Does she even say if these films still exist and I can watch them right now?

How incredibly frustrating.

Date: 2018-09-30 01:49 am (UTC)
sovay: (PJ Harvey: crow)
From: [personal profile] sovay
It's like she got to the "we don't really know the precise mechanisms by which women were pushed out of the industry" stage in the writing process and became so enamored by The Ultimate Unknowability of History and Also the Present that she just got stuck there.

After leaving my initial comment, I thought that I would even accept a book that investigated whether the narrative of "pioneering women filmmakers pushed out by men who then erased them" matched the reality of early film history or just fit a familiar shape of story (once upon a time there was the mother earth goddess and her worshippers who lived in egalitarian harmony and then came the cruel hierarchy of the patriarchal sky god to overthrow them and everything has sucked since then), but it sounds from your description as though the author wasn't interested in the history itself one way or the other, which is just weird.

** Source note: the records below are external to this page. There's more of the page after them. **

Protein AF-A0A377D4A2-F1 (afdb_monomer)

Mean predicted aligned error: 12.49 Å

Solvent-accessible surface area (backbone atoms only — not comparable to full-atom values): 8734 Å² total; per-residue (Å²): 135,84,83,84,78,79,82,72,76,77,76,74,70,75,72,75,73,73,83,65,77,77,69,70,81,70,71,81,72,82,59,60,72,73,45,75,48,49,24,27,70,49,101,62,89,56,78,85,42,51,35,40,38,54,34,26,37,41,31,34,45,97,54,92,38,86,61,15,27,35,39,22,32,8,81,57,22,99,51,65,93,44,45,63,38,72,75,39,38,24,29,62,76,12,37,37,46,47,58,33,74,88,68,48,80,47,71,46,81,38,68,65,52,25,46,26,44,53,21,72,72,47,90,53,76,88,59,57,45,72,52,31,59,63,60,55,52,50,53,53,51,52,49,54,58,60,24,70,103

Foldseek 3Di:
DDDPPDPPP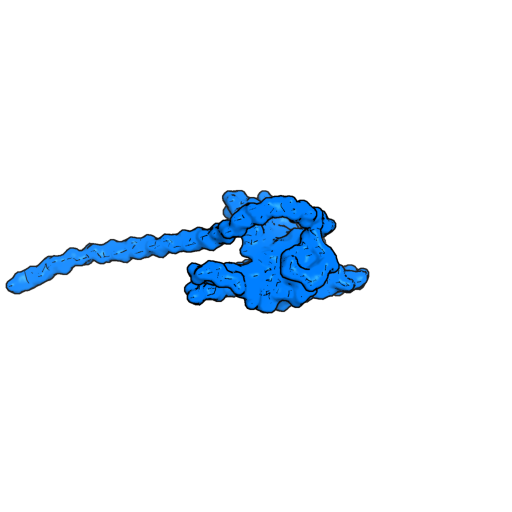PPPPPPPPPPQPPPPPPDDPPLPQPDKFFAAADDDDPPVRGHQQQKIKTARDPDQDWQRIFIAGGQHHPDNVRHRPTLWTDGLQQWTWDAAPVRDIDIDHQPLSRQQSVQVVDPDPVSHRGHHPCSVVVVSVVRVVVNDD

Sequence (149 aa):
MSKKLAKTVLSTAVAGVLFGVSFATLAETQTEQVDSYSVIKLDGVDRNKVSKEKFQIKVYQKNDGENYGSILYGTKPDVMAKKEQELYKFDNQGYVYFTDNEGVKRKIYDEGVGEFVRSLKTTDRTLFHGMDEGEIRGLLSELKTRSSY

Organism: Escherichia coli (NCBI:txid562)

Secondary structure (DSSP, 8-state):
----------------------------------EEEEEESSSS--TTSEEEEEEEEEE--SSSSTTSEEEEE-SS-SSGGGTT-EEEEE-TTSEEEEE-TTS-EEEEE-HHHHHHHHHHH-S-GGG----BHHHHHHHHHHHHHHHT-

pLDDT: mean 71.48, std 18.77, range [32.5, 94.06]

Structure (mmCIF, N/CA/C/O backbone):
data_AF-A0A377D4A2-F1
#
_entry.id   AF-A0A377D4A2-F1
#
loop_
_atom_site.group_PDB
_atom_site.id
_atom_site.type_symbol
_atom_site.label_atom_id
_atom_site.label_alt_id
_atom_site.label_comp_id
_atom_site.label_asym_id
_atom_site.label_entity_id
_atom_site.label_seq_id
_atom_site.pdbx_PDB_ins_code
_atom_site.Cartn_x
_atom_site.Cartn_y
_atom_site.Cartn_z
_atom_site.occupancy
_atom_site.B_iso_or_equiv
_atom_site.auth_seq_id
_atom_site.auth_comp_id
_atom_site.auth_asym_id
_atom_site.auth_atom_id
_atom_site.pdbx_PDB_model_num
ATOM 1 N N . MET A 1 1 ? -63.335 11.816 -6.591 1.00 40.47 1 MET A N 1
ATOM 2 C CA . MET A 1 1 ? -62.557 11.139 -7.650 1.00 40.47 1 MET A CA 1
ATOM 3 C C . MET A 1 1 ? -61.244 11.875 -7.879 1.00 40.47 1 MET A C 1
ATOM 5 O O . MET A 1 1 ? -61.225 13.092 -7.780 1.00 40.47 1 MET A O 1
ATOM 9 N N . SER A 1 2 ? -60.199 11.097 -8.174 1.00 45.16 2 SER A N 1
ATOM 10 C CA . SER A 1 2 ? -58.853 11.437 -8.669 1.00 45.16 2 SER A CA 1
ATOM 11 C C . SER A 1 2 ? -57.917 12.293 -7.806 1.00 45.16 2 SER A C 1
ATOM 13 O O . SER A 1 2 ? -57.909 13.520 -7.819 1.00 45.16 2 SER A O 1
ATOM 15 N N . LYS A 1 3 ? -57.041 11.550 -7.119 1.00 46.72 3 LYS A N 1
ATOM 16 C CA . LYS A 1 3 ? -55.807 11.965 -6.450 1.00 46.72 3 LYS A CA 1
ATOM 17 C C . LYS A 1 3 ? -54.845 12.588 -7.472 1.00 46.72 3 LYS A C 1
ATOM 19 O O . LYS A 1 3 ? -54.489 11.931 -8.448 1.00 46.72 3 LYS A O 1
ATOM 24 N N . LYS A 1 4 ? -54.370 13.814 -7.232 1.00 47.53 4 LYS A N 1
ATOM 25 C CA . LYS A 1 4 ? -53.177 14.338 -7.914 1.00 47.53 4 LYS A CA 1
ATOM 26 C C . LYS A 1 4 ? -51.949 13.762 -7.212 1.00 47.53 4 LYS A C 1
ATOM 28 O O . LYS A 1 4 ? -51.579 14.210 -6.133 1.00 47.53 4 LYS A O 1
ATOM 33 N N . LEU A 1 5 ? -51.364 12.723 -7.804 1.00 52.31 5 LEU A N 1
ATOM 34 C CA . LEU A 1 5 ? -50.076 12.180 -7.388 1.00 52.31 5 LEU A CA 1
ATOM 35 C C . LEU A 1 5 ? -48.993 13.196 -7.757 1.00 52.31 5 LEU A C 1
ATOM 37 O O . LEU A 1 5 ? -48.615 13.318 -8.922 1.00 52.31 5 LEU A O 1
ATOM 41 N N . ALA A 1 6 ? -48.518 13.945 -6.766 1.00 53.97 6 ALA A N 1
ATOM 42 C CA . ALA A 1 6 ? -47.272 14.679 -6.885 1.00 53.97 6 ALA A CA 1
ATOM 43 C C . ALA A 1 6 ? -46.149 13.654 -7.102 1.00 53.97 6 ALA A C 1
ATOM 45 O O . ALA A 1 6 ? -45.801 12.896 -6.198 1.00 53.97 6 ALA A O 1
ATOM 46 N N . LYS A 1 7 ? -45.610 13.591 -8.324 1.00 47.91 7 LYS A N 1
ATOM 47 C CA . LYS A 1 7 ? -44.344 12.910 -8.602 1.00 47.91 7 LYS A CA 1
ATOM 48 C C . LYS A 1 7 ? -43.223 13.750 -7.994 1.00 47.91 7 LYS A C 1
ATOM 50 O O . LYS A 1 7 ? -42.591 14.543 -8.683 1.00 47.91 7 LYS A O 1
ATOM 55 N N . THR A 1 8 ? -42.987 13.580 -6.700 1.00 47.09 8 THR A N 1
ATOM 56 C CA . THR A 1 8 ? -41.701 13.932 -6.105 1.00 47.09 8 THR A CA 1
ATOM 57 C C . THR A 1 8 ? -40.702 12.927 -6.653 1.00 47.09 8 THR A C 1
ATOM 59 O O . THR A 1 8 ? -40.666 11.774 -6.229 1.00 47.09 8 THR A O 1
ATOM 62 N N . VAL A 1 9 ? -39.940 13.339 -7.664 1.00 51.75 9 VAL A N 1
ATOM 63 C CA . VAL A 1 9 ? -38.720 12.636 -8.044 1.00 51.75 9 VAL A CA 1
ATOM 64 C C . VAL A 1 9 ? -37.811 12.761 -6.828 1.00 51.75 9 VAL A C 1
ATOM 66 O O . VAL A 1 9 ? -37.227 13.818 -6.596 1.00 51.75 9 VAL A O 1
ATOM 69 N N . LEU A 1 10 ? -37.762 11.714 -5.999 1.00 38.12 10 LEU A N 1
ATOM 70 C CA . LEU A 1 10 ? -36.674 11.538 -5.052 1.00 38.12 10 LEU A CA 1
ATOM 71 C C . LEU A 1 10 ? -35.419 11.398 -5.905 1.00 38.12 10 LEU A C 1
ATOM 73 O O . LEU A 1 10 ? -35.055 10.311 -6.342 1.00 38.12 10 LEU A O 1
ATOM 77 N N . SER A 1 11 ? -34.781 12.530 -6.177 1.00 38.88 11 SER A N 1
ATOM 78 C CA . SER A 1 11 ? -33.364 12.548 -6.462 1.00 38.88 11 SER A CA 1
ATOM 79 C C . SER A 1 11 ? -32.708 12.113 -5.157 1.00 38.88 11 SER A C 1
ATOM 81 O O . SER A 1 11 ? -32.393 12.930 -4.294 1.00 38.88 11 SER A O 1
ATOM 83 N N . THR A 1 12 ? -32.619 10.800 -4.942 1.00 45.91 12 THR A N 1
ATOM 84 C CA . THR A 1 12 ? -31.651 10.235 -4.014 1.00 45.91 12 THR A CA 1
ATOM 85 C C . THR A 1 12 ? -30.304 10.657 -4.561 1.00 45.91 12 THR A C 1
ATOM 87 O O . THR A 1 12 ? -29.733 10.001 -5.430 1.00 45.91 12 THR A O 1
ATOM 90 N N . ALA A 1 13 ? -29.828 11.807 -4.087 1.00 45.91 13 ALA A N 1
ATOM 91 C CA . ALA A 1 13 ? -28.416 12.084 -4.055 1.00 45.91 13 ALA A CA 1
ATOM 92 C C . ALA A 1 13 ? -27.817 10.895 -3.309 1.00 45.91 13 ALA A C 1
ATOM 94 O O . ALA A 1 13 ? -27.972 10.771 -2.094 1.00 45.91 13 ALA A O 1
ATOM 95 N N . VAL A 1 14 ? -27.225 9.963 -4.056 1.00 42.66 14 VAL A N 1
ATOM 96 C CA . VAL A 1 14 ? -26.284 9.015 -3.485 1.00 42.66 14 VAL A CA 1
ATOM 97 C C . VAL A 1 14 ? -25.187 9.919 -2.962 1.00 42.66 14 VAL A C 1
ATOM 99 O O . VAL A 1 14 ? -24.364 10.416 -3.731 1.00 42.66 14 VAL A O 1
ATOM 102 N N . ALA A 1 15 ? -25.280 10.254 -1.675 1.00 38.81 15 ALA A N 1
ATOM 103 C CA . ALA A 1 15 ? -24.204 10.868 -0.942 1.00 38.81 15 ALA A CA 1
ATOM 104 C C . ALA A 1 15 ? -23.034 9.925 -1.171 1.00 38.81 15 ALA A C 1
ATOM 106 O O . ALA A 1 15 ? -23.017 8.808 -0.656 1.00 38.81 15 ALA A O 1
ATOM 107 N N . GLY A 1 16 ? -22.138 10.327 -2.072 1.00 33.56 16 GLY A N 1
ATOM 108 C CA . GLY A 1 16 ? -20.889 9.637 -2.275 1.00 33.56 16 GLY A CA 1
ATOM 109 C C . GLY A 1 16 ? -20.243 9.641 -0.911 1.00 33.56 16 GLY A C 1
ATOM 110 O O . GLY A 1 16 ? -19.811 10.696 -0.448 1.00 33.56 16 GLY A O 1
ATOM 111 N N . VAL A 1 17 ? -20.277 8.489 -0.241 1.00 39.62 17 VAL A N 1
ATOM 112 C CA . VAL A 1 17 ? -19.512 8.273 0.971 1.00 39.62 17 VAL A CA 1
ATOM 113 C C . VAL A 1 17 ? -18.091 8.550 0.527 1.00 39.62 17 VAL A C 1
ATOM 115 O O . VAL A 1 17 ? -17.484 7.799 -0.241 1.00 39.62 17 VAL A O 1
ATOM 118 N N . LEU A 1 18 ? -17.607 9.726 0.915 1.00 38.47 18 LEU A N 1
ATOM 119 C CA . LEU A 1 18 ? -16.201 10.018 0.954 1.00 38.47 18 LEU A CA 1
ATOM 120 C C . LEU A 1 18 ? -15.650 8.954 1.896 1.00 38.47 18 LEU A C 1
ATOM 122 O O . LEU A 1 18 ? -15.596 9.153 3.103 1.00 38.47 18 LEU A O 1
ATOM 126 N N . PHE A 1 19 ? -15.219 7.827 1.328 1.00 42.69 19 PHE A N 1
ATOM 127 C CA . PHE A 1 19 ? -14.190 6.966 1.896 1.00 42.69 19 PHE A CA 1
ATOM 128 C C . PHE A 1 19 ? -12.876 7.770 1.892 1.00 42.69 19 PHE A C 1
ATOM 130 O O . PHE A 1 19 ? -11.883 7.423 1.256 1.00 42.69 19 PHE A O 1
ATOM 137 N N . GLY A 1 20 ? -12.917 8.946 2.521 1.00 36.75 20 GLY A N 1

I can think of a lot of books that are not apparently this book.

And really all I wanted was a rousing discussion of the silent films that were directed or written or produced by women that we still have access too, even just in stills.

I would enjoy something like that myself, and was hoping this book was it.

However, the Women Film Pioneers Project itself is pretty helpful about whether the films exist and where they can be watched: if you scroll down to the bottom of the profiles it has a list of extant films, plus which ones are on DVD or streaming.

Thank you! That's good.

Have you read Judith Mayne's Directed by Dorothy Arzner (1994)? It's a study of one filmmaker as opposed to a generation, but it's full of close reading, I can disagree with it without wanting to throw it across the room, and it does consider how Arzner's career resembled or differed from the careers of other women who got their start in silent film, which may at least give a fossil-cast impression of those other lives.
Edited (verb!) Date: 2018-09-30 01:50 am (UTC)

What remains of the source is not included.